Communication and knowledge transfer are essential, as well as a broad understanding of how biodiversity and infrastructure interact. When done responsibly, infrastructure development can maintain the health of the ecosystem and provide the required mobility services. Upgrading existing infrastructure offers even opportunities to implement higher biodiversity standards and produce a net-gain for nature.

This Chapter introduces basic concepts about ecological effects that are relevant for applying the mitigation options described in the following chapters of this handbook. It aims to assist readers understand the effects of infrastructure on nature and inspire planners, engineers, and ecologists to develop innovative measures that can make future transportation networks into valuable assets for supporting biodiversity and human well-being.

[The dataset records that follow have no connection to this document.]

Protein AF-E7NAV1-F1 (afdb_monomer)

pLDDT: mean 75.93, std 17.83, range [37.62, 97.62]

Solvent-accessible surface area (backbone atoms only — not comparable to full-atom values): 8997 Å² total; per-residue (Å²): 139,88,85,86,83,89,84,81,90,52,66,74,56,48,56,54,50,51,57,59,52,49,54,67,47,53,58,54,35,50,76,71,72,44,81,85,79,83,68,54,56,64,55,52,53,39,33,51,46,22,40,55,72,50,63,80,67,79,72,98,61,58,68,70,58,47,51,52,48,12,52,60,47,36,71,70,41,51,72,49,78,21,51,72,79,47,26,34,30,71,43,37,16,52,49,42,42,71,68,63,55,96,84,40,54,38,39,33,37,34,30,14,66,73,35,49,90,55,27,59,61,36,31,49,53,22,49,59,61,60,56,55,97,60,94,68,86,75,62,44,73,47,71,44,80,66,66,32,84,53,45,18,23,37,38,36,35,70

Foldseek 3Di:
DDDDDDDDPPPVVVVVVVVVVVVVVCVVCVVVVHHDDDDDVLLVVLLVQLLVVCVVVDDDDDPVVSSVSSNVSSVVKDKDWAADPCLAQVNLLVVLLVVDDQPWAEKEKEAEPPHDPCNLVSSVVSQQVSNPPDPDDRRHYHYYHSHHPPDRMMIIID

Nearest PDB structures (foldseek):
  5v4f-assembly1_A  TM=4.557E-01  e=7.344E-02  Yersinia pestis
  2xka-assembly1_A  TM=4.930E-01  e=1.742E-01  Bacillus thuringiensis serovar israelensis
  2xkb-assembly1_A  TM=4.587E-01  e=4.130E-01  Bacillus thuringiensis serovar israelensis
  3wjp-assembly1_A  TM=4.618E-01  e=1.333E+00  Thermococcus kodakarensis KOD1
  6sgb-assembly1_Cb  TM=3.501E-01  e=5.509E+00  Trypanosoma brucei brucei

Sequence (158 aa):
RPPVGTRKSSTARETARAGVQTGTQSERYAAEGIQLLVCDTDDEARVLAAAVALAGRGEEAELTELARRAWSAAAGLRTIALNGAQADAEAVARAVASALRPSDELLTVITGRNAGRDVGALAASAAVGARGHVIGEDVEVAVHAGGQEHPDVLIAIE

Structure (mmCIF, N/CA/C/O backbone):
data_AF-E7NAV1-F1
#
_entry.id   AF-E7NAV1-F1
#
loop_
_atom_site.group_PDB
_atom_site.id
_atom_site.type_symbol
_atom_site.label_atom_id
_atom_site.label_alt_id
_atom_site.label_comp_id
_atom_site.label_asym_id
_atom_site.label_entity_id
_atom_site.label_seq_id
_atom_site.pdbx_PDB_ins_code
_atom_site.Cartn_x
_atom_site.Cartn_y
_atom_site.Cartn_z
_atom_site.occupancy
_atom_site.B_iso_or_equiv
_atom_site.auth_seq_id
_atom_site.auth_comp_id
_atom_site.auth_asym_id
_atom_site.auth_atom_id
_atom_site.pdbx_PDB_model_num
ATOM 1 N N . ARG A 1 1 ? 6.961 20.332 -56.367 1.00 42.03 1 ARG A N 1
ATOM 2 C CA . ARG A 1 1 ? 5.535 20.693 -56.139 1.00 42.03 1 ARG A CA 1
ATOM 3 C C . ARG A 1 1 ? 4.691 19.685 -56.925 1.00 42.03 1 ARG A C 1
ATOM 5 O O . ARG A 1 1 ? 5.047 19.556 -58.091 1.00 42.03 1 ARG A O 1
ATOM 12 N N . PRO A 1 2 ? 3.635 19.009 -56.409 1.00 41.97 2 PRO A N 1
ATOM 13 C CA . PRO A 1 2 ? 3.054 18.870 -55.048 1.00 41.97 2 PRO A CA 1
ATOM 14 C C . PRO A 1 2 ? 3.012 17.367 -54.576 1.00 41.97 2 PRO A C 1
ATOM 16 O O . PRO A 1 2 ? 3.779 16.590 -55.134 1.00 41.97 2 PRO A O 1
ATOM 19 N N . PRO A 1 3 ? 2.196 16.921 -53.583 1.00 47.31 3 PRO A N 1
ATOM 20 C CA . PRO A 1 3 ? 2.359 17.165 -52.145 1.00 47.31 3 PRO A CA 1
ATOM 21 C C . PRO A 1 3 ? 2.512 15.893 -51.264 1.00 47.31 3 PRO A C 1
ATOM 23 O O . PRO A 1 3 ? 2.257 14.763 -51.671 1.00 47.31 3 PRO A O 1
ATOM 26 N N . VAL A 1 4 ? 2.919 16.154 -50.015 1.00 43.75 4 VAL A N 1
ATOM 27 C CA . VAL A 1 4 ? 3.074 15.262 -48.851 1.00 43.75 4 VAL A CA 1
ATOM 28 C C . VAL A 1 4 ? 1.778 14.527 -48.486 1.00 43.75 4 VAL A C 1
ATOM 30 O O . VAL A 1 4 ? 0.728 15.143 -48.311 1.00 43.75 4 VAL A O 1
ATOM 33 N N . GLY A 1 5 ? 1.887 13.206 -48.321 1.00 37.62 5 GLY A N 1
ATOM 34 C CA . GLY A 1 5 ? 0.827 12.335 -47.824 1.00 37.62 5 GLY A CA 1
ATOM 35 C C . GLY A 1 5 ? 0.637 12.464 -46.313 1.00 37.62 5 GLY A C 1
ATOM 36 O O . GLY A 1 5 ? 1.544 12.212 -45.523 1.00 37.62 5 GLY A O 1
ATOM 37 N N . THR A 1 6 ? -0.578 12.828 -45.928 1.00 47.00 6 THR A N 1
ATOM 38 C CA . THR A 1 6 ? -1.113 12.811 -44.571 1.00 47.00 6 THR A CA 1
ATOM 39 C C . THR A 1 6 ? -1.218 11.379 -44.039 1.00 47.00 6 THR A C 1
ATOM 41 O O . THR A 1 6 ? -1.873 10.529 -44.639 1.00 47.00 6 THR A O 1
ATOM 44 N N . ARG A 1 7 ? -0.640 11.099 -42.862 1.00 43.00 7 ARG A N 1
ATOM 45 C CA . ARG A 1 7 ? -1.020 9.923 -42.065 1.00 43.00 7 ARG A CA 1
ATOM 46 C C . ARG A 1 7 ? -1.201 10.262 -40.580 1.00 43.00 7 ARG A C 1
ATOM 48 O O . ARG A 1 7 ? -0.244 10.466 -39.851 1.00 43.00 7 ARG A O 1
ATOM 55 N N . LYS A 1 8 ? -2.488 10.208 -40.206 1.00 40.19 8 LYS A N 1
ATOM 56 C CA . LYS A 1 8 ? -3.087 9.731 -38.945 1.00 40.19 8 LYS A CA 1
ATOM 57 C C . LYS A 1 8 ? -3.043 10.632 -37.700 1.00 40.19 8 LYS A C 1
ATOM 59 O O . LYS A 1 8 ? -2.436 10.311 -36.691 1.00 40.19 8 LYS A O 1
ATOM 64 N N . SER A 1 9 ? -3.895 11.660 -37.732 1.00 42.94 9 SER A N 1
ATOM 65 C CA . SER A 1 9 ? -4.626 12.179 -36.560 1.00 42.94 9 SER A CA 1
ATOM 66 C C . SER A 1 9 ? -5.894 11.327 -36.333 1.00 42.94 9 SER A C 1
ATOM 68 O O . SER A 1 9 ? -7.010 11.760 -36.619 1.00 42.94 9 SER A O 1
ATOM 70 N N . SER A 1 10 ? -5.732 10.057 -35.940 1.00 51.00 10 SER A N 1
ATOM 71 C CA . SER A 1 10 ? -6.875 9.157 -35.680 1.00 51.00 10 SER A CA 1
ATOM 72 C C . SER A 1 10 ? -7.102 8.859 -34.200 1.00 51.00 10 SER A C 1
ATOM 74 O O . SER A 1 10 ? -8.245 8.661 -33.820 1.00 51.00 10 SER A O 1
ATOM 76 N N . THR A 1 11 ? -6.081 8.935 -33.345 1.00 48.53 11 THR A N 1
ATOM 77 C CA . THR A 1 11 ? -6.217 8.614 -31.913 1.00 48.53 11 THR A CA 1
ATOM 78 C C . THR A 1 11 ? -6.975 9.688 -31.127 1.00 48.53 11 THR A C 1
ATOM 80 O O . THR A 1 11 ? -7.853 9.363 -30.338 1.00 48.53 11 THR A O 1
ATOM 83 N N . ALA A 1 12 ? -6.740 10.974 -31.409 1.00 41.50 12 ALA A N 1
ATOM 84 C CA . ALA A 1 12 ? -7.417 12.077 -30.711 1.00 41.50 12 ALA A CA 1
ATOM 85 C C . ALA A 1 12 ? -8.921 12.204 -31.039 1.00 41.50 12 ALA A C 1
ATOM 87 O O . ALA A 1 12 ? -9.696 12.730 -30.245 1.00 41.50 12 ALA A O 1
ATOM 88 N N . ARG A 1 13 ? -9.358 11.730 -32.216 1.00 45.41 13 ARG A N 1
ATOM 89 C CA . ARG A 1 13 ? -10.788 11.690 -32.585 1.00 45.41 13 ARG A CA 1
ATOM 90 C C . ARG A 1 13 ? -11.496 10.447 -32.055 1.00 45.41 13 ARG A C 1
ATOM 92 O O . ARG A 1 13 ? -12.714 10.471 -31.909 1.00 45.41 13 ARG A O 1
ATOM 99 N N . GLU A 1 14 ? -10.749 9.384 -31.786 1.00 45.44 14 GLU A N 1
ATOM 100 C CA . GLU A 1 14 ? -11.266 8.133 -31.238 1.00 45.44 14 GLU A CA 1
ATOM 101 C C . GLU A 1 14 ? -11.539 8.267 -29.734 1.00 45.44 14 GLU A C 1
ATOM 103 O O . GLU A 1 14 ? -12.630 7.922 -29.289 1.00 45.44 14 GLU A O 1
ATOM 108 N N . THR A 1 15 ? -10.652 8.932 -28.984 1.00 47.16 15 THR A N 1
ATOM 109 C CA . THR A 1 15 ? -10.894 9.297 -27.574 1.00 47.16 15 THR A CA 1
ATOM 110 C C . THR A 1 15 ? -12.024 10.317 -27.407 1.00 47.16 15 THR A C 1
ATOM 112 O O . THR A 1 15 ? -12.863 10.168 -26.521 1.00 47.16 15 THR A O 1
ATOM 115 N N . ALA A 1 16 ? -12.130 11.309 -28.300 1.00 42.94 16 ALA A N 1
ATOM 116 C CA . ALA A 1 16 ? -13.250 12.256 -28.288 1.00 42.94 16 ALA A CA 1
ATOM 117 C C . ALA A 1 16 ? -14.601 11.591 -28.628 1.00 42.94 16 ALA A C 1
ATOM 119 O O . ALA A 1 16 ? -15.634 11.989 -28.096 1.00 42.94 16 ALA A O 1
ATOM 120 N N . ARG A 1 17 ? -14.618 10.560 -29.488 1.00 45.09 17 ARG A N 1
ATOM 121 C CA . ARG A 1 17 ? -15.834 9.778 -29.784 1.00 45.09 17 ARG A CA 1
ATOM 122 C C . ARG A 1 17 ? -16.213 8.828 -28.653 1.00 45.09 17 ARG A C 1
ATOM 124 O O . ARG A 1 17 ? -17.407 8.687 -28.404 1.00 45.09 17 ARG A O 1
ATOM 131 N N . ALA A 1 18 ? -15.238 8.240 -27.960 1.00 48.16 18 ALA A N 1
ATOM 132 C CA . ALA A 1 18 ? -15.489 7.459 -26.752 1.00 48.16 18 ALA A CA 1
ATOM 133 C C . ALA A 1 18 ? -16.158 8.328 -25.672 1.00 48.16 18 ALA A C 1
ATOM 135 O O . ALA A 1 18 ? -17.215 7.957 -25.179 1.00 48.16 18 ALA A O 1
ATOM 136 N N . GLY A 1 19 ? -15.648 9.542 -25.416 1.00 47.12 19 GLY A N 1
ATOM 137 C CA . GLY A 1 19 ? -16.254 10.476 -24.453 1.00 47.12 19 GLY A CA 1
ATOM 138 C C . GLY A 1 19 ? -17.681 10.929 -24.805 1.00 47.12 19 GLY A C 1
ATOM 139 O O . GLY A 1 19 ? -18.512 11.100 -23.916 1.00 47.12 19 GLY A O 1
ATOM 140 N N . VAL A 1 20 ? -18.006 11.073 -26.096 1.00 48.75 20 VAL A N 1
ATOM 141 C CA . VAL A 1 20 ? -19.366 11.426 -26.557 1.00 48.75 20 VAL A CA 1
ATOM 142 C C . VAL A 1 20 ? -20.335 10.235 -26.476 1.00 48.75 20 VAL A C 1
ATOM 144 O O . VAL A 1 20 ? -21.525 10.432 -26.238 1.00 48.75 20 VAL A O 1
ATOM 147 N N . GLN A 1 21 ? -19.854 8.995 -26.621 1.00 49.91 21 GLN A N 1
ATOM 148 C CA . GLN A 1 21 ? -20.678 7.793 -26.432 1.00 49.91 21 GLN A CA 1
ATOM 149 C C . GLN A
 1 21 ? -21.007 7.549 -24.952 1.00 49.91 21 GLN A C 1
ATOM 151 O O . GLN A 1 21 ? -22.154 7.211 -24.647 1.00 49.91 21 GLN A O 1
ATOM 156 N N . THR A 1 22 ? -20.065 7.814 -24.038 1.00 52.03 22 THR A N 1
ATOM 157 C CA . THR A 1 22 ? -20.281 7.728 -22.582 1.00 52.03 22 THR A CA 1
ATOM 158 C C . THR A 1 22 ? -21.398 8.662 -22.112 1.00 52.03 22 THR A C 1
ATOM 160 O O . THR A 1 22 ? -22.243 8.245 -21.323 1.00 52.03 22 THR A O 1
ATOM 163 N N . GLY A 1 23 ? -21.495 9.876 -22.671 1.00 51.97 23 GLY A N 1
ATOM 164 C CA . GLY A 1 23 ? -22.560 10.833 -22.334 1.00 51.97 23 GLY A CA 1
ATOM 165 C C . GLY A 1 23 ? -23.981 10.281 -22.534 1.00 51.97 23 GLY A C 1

However, even with the best mitigation and restoration efforts, new infrastructure will always result in some loss of biodiversity. This is why the main aim in mainstreaming biodiversity in transport infrastructure must be to reduce the demand for new infrastructure. The overall concept of transportation must evolve to achieve sustainable development. To fully benefit from the tools provided in this handbook, stronger policies, new investments, changed behaviours and mindsets are required.